TASK OBJECTIVE: In the data, extract each line that holds the string "range".

Stored data entries:
=== Begin Enclosure ===

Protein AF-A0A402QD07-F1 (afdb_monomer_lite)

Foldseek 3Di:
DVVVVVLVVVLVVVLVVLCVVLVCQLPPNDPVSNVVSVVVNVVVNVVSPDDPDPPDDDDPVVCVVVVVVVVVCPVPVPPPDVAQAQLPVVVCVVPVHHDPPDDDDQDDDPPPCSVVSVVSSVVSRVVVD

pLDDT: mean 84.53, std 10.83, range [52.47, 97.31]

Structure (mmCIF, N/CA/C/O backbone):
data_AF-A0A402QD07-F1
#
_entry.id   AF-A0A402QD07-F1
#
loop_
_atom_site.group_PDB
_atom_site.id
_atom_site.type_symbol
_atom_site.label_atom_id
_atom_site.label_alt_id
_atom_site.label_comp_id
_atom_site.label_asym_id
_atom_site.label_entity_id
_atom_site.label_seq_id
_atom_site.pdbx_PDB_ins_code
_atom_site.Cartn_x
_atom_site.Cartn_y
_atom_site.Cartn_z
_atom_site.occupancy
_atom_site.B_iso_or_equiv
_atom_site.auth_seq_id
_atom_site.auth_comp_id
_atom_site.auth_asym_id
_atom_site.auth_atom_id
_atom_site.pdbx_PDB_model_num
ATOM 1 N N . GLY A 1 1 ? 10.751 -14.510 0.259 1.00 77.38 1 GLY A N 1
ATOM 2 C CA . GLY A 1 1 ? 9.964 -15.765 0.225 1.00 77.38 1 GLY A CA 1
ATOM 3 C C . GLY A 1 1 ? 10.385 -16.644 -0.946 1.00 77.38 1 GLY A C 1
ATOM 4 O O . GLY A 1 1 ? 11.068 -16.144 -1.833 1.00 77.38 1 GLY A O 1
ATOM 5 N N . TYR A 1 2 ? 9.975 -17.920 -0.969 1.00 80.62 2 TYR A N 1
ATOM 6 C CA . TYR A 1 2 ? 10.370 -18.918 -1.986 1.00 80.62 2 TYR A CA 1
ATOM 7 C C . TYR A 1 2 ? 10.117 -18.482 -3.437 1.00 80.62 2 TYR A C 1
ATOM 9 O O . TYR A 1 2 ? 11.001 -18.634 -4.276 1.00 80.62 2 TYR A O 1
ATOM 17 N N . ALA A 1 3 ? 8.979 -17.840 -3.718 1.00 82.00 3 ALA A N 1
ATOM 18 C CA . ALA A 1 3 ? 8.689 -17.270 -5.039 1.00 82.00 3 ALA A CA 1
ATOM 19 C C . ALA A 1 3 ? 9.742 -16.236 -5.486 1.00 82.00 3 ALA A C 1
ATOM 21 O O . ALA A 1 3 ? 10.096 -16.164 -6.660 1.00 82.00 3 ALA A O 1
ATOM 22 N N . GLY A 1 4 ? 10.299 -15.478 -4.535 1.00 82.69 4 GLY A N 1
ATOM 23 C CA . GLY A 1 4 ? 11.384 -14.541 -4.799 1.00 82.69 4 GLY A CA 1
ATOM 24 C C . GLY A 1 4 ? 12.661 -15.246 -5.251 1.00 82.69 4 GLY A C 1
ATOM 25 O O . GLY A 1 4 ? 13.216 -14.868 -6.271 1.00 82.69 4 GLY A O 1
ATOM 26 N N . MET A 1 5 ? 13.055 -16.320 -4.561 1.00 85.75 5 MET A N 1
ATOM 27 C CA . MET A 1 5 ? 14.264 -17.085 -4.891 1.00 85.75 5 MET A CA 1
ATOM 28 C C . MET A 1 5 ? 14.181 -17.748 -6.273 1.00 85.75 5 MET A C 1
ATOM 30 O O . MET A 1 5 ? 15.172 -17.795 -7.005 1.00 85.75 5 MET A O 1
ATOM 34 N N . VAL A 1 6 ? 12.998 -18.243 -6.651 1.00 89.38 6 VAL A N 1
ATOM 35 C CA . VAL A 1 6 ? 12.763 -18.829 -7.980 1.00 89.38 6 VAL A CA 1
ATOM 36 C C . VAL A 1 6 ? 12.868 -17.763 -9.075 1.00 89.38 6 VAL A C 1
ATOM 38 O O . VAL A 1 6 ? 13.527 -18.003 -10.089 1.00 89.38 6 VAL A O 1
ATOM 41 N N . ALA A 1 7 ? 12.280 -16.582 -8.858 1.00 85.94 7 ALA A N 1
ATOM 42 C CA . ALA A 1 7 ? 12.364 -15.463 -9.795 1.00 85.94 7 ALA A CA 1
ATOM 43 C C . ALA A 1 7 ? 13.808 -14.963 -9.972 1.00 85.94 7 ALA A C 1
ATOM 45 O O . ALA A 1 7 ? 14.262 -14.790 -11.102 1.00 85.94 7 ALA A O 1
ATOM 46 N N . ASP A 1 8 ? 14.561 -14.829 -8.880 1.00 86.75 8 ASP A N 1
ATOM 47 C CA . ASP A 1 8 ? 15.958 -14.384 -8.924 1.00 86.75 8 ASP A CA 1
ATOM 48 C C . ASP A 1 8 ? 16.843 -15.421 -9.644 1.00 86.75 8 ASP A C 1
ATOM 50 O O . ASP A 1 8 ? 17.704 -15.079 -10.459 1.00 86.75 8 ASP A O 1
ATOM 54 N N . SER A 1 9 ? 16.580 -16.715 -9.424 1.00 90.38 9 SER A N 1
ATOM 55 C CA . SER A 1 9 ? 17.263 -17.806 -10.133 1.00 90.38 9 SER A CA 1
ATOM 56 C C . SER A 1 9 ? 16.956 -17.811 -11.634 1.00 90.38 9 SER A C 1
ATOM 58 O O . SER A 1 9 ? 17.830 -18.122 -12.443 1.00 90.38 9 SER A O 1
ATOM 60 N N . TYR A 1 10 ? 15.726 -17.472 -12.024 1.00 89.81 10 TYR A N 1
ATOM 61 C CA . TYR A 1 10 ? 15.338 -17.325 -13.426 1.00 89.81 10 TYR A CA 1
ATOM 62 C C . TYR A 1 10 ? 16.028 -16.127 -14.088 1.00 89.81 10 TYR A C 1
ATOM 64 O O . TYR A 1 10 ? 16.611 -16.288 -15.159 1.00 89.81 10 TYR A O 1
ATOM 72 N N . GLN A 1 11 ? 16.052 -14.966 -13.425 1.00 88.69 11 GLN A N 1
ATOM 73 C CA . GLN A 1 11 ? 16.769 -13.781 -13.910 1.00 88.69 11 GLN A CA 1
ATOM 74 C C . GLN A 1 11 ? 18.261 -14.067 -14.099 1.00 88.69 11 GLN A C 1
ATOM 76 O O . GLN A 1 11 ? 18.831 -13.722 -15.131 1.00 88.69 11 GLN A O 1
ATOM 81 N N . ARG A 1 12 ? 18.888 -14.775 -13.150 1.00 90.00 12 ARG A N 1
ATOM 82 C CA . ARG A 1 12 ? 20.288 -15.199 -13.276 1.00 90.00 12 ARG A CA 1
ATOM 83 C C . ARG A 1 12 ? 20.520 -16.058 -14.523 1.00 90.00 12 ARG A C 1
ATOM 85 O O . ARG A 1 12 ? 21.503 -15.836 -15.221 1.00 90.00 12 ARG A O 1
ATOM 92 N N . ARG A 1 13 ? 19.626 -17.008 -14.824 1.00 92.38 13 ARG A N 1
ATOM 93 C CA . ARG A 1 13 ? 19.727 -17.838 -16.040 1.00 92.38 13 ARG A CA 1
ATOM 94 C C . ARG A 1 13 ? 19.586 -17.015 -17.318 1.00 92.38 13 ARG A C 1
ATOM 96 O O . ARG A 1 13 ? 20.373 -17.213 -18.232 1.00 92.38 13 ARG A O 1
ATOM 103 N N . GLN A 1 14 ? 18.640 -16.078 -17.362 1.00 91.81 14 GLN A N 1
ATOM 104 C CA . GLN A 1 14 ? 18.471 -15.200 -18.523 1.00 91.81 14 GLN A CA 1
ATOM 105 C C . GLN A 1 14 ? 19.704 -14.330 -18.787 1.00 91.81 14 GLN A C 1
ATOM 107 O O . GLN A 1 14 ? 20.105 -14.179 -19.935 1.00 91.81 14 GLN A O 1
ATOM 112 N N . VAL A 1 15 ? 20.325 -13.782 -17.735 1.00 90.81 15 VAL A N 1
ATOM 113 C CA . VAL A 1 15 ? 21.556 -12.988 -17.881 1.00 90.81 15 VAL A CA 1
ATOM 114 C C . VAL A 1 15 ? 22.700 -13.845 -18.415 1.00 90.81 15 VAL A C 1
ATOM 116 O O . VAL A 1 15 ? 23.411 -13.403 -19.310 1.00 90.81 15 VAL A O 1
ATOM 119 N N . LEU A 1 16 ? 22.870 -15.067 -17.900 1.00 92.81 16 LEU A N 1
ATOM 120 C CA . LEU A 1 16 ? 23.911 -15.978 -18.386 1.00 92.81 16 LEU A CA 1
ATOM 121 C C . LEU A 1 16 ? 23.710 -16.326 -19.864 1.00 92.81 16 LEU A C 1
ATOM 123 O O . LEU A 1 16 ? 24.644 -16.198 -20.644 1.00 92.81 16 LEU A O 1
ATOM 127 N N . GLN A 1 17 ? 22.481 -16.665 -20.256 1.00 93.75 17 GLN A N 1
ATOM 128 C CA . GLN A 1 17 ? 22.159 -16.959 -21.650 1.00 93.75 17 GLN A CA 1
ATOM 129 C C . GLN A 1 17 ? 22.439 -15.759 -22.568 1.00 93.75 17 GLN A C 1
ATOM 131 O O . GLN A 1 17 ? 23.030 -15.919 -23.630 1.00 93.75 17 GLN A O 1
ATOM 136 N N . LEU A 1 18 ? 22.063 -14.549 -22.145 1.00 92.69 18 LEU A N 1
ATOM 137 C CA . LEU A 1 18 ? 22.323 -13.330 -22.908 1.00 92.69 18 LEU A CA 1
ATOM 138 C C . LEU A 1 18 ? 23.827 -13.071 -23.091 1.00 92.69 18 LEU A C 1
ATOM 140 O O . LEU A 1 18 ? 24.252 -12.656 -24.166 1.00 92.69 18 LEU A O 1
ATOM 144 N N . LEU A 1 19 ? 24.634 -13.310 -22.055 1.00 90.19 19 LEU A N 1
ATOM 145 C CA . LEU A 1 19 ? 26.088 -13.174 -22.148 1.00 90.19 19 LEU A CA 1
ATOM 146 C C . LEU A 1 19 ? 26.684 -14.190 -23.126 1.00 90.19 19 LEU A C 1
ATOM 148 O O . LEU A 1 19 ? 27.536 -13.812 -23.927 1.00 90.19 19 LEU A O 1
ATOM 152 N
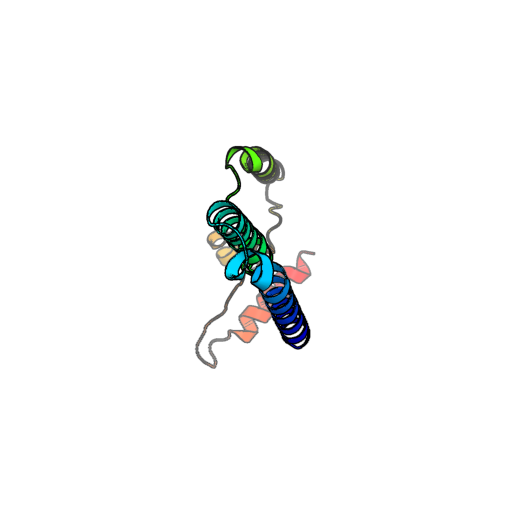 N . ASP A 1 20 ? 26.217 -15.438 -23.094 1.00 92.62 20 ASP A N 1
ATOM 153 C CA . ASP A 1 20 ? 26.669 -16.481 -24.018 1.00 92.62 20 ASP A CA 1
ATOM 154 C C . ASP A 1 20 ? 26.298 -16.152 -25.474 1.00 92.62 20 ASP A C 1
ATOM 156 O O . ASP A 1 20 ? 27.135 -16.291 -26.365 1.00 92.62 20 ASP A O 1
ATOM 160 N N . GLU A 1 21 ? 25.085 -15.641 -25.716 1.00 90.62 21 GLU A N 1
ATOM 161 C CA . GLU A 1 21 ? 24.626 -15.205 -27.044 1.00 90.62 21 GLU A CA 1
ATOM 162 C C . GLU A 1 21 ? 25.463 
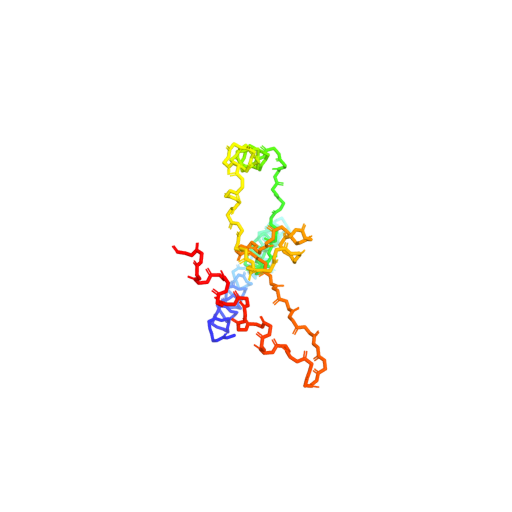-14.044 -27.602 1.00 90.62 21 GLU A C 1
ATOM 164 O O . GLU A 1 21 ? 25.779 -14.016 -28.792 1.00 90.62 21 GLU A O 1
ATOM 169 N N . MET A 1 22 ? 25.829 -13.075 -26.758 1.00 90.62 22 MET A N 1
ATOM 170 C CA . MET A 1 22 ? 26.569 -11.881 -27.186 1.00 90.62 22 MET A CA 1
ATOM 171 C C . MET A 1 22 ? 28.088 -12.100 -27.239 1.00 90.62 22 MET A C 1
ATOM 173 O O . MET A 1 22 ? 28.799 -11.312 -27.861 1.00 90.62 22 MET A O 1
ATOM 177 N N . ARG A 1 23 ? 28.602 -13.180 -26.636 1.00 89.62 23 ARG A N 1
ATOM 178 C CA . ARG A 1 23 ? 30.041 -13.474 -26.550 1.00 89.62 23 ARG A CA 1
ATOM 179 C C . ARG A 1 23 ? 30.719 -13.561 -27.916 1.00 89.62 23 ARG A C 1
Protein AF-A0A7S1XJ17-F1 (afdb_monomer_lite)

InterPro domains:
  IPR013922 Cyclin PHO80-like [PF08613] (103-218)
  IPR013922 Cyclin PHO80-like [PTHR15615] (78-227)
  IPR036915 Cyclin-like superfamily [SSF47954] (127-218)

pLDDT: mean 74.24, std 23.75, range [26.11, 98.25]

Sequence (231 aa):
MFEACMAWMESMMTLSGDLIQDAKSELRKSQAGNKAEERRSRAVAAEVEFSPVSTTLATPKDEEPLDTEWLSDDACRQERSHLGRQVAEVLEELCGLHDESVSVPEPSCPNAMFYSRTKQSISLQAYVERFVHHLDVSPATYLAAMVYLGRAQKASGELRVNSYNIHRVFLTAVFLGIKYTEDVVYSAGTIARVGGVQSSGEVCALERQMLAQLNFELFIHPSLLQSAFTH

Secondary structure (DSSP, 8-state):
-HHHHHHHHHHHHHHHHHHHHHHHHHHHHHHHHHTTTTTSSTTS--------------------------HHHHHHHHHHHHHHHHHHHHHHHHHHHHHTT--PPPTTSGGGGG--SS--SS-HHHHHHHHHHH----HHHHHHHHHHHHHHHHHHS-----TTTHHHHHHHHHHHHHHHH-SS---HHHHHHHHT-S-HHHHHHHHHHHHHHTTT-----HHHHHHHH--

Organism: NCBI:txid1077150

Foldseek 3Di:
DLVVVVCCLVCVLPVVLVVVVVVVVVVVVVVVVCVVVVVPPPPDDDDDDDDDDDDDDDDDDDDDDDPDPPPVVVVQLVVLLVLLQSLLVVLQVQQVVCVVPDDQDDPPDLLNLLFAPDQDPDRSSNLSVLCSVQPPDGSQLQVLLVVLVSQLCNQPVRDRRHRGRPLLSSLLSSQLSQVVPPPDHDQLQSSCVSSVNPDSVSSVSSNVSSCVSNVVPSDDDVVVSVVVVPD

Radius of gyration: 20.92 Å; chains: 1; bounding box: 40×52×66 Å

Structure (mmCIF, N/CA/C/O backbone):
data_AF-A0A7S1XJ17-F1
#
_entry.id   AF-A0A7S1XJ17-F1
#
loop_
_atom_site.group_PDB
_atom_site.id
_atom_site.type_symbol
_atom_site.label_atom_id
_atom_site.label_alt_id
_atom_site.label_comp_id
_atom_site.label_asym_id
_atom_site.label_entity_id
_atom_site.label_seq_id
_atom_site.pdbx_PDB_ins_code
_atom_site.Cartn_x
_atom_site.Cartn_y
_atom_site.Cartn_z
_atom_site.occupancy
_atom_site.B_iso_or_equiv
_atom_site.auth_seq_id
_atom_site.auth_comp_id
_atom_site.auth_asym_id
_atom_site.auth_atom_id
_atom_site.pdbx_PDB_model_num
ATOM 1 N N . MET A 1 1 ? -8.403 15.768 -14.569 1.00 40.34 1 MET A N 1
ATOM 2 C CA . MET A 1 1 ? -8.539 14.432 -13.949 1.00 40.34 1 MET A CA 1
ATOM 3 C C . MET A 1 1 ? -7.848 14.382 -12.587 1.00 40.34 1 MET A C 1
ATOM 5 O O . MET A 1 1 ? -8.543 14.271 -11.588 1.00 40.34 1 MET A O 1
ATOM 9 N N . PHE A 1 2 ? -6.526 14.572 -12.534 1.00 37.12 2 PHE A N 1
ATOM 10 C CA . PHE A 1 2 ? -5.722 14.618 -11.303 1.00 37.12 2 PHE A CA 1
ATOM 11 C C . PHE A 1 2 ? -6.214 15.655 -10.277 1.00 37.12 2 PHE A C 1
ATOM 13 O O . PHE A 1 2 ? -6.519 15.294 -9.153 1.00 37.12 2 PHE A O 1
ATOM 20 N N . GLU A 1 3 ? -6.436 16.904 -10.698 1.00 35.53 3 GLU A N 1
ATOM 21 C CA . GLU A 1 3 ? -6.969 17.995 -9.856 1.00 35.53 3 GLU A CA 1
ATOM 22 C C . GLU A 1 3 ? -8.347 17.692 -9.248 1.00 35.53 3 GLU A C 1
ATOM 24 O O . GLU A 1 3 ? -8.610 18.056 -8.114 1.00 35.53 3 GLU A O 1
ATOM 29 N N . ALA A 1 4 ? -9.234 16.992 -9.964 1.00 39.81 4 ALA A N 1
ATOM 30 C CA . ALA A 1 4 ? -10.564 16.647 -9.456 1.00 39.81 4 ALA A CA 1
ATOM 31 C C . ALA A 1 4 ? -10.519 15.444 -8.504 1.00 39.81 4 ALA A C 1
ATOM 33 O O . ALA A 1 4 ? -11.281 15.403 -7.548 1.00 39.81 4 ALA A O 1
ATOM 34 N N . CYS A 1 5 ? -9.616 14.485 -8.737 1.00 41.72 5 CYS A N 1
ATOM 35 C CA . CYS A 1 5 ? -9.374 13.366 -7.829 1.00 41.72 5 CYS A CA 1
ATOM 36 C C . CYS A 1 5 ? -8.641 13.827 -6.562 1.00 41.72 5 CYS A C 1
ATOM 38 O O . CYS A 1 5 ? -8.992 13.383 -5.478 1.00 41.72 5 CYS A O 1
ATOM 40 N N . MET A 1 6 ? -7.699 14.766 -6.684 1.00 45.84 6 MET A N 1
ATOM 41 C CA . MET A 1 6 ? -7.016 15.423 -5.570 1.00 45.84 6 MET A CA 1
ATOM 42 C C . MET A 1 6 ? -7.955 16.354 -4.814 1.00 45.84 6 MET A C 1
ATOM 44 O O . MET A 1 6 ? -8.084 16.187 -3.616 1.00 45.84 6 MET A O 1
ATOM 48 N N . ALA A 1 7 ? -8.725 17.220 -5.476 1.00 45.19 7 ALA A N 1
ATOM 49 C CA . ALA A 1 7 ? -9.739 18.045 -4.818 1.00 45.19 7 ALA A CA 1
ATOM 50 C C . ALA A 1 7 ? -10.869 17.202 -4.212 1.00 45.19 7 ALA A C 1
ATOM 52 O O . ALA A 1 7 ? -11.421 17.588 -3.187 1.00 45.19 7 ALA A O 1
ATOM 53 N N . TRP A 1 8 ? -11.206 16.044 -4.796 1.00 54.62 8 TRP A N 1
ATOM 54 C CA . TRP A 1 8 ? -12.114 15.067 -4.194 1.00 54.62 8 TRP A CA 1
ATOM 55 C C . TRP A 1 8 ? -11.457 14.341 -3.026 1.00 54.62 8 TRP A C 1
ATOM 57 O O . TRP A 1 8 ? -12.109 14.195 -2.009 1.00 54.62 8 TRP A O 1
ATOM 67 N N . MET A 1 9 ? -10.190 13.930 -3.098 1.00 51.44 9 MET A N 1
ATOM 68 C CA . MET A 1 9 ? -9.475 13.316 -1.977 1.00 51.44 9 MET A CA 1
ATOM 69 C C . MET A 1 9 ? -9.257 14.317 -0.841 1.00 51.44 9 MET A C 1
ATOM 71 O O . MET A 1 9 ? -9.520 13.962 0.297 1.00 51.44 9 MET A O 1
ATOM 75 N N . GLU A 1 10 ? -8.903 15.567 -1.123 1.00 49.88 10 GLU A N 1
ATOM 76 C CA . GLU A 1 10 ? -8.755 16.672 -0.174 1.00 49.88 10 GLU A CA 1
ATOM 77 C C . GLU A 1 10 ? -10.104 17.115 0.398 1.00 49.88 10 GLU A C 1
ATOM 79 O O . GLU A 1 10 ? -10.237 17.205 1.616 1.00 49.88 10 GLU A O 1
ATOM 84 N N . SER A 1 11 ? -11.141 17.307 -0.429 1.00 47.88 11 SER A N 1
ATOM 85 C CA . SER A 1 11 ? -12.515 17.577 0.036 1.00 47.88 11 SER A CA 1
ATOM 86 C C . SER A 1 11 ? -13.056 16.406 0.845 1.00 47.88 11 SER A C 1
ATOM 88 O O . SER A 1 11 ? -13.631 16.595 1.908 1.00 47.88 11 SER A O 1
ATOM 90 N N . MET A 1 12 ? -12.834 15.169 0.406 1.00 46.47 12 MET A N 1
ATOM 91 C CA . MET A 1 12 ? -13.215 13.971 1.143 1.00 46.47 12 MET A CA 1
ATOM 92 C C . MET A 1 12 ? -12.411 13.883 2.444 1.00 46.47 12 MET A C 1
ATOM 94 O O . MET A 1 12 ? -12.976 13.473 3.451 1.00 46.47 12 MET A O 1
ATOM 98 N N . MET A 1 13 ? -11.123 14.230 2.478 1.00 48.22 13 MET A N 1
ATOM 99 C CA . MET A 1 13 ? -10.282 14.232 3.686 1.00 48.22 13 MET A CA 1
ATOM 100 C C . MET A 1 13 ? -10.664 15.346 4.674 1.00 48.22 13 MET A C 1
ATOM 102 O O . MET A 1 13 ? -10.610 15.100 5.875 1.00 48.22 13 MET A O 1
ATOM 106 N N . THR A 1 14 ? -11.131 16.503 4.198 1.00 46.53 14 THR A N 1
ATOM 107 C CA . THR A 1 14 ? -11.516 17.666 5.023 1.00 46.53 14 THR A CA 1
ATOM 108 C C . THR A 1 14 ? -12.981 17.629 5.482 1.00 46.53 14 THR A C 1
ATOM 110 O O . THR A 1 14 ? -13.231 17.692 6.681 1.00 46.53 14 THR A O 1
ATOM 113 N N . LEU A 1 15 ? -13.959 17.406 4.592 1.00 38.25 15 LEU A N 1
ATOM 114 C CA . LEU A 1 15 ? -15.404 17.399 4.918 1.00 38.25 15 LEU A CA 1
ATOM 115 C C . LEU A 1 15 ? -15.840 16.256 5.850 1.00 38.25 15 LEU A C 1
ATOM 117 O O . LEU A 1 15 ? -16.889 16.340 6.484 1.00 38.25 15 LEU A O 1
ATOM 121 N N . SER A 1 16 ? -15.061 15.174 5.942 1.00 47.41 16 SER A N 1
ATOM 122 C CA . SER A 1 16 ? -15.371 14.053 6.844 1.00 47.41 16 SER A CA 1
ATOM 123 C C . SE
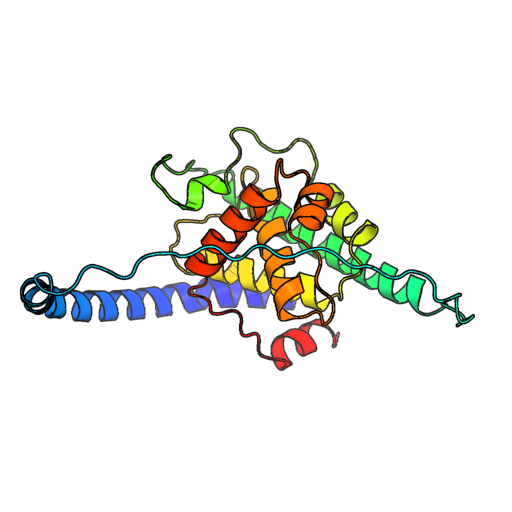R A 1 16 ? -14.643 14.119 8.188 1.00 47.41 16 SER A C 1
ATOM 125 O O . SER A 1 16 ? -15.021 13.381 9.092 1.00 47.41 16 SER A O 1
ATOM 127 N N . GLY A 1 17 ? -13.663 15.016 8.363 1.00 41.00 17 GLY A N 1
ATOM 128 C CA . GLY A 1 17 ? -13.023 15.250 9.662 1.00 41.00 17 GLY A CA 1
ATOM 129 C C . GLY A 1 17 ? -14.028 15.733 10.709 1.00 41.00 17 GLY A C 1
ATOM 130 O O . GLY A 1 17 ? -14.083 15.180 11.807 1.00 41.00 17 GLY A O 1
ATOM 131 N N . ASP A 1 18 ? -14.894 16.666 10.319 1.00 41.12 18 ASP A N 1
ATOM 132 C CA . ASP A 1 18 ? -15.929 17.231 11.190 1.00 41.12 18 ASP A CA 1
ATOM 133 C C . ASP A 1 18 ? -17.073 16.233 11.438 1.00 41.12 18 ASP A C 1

=== End Enclosure ===

RESULT:
pLDDT: mean 84.53, std 10.83, range [52.47, 97.31]
pLDDT: mean 74.24, std 23.75, range [26.11, 98.25]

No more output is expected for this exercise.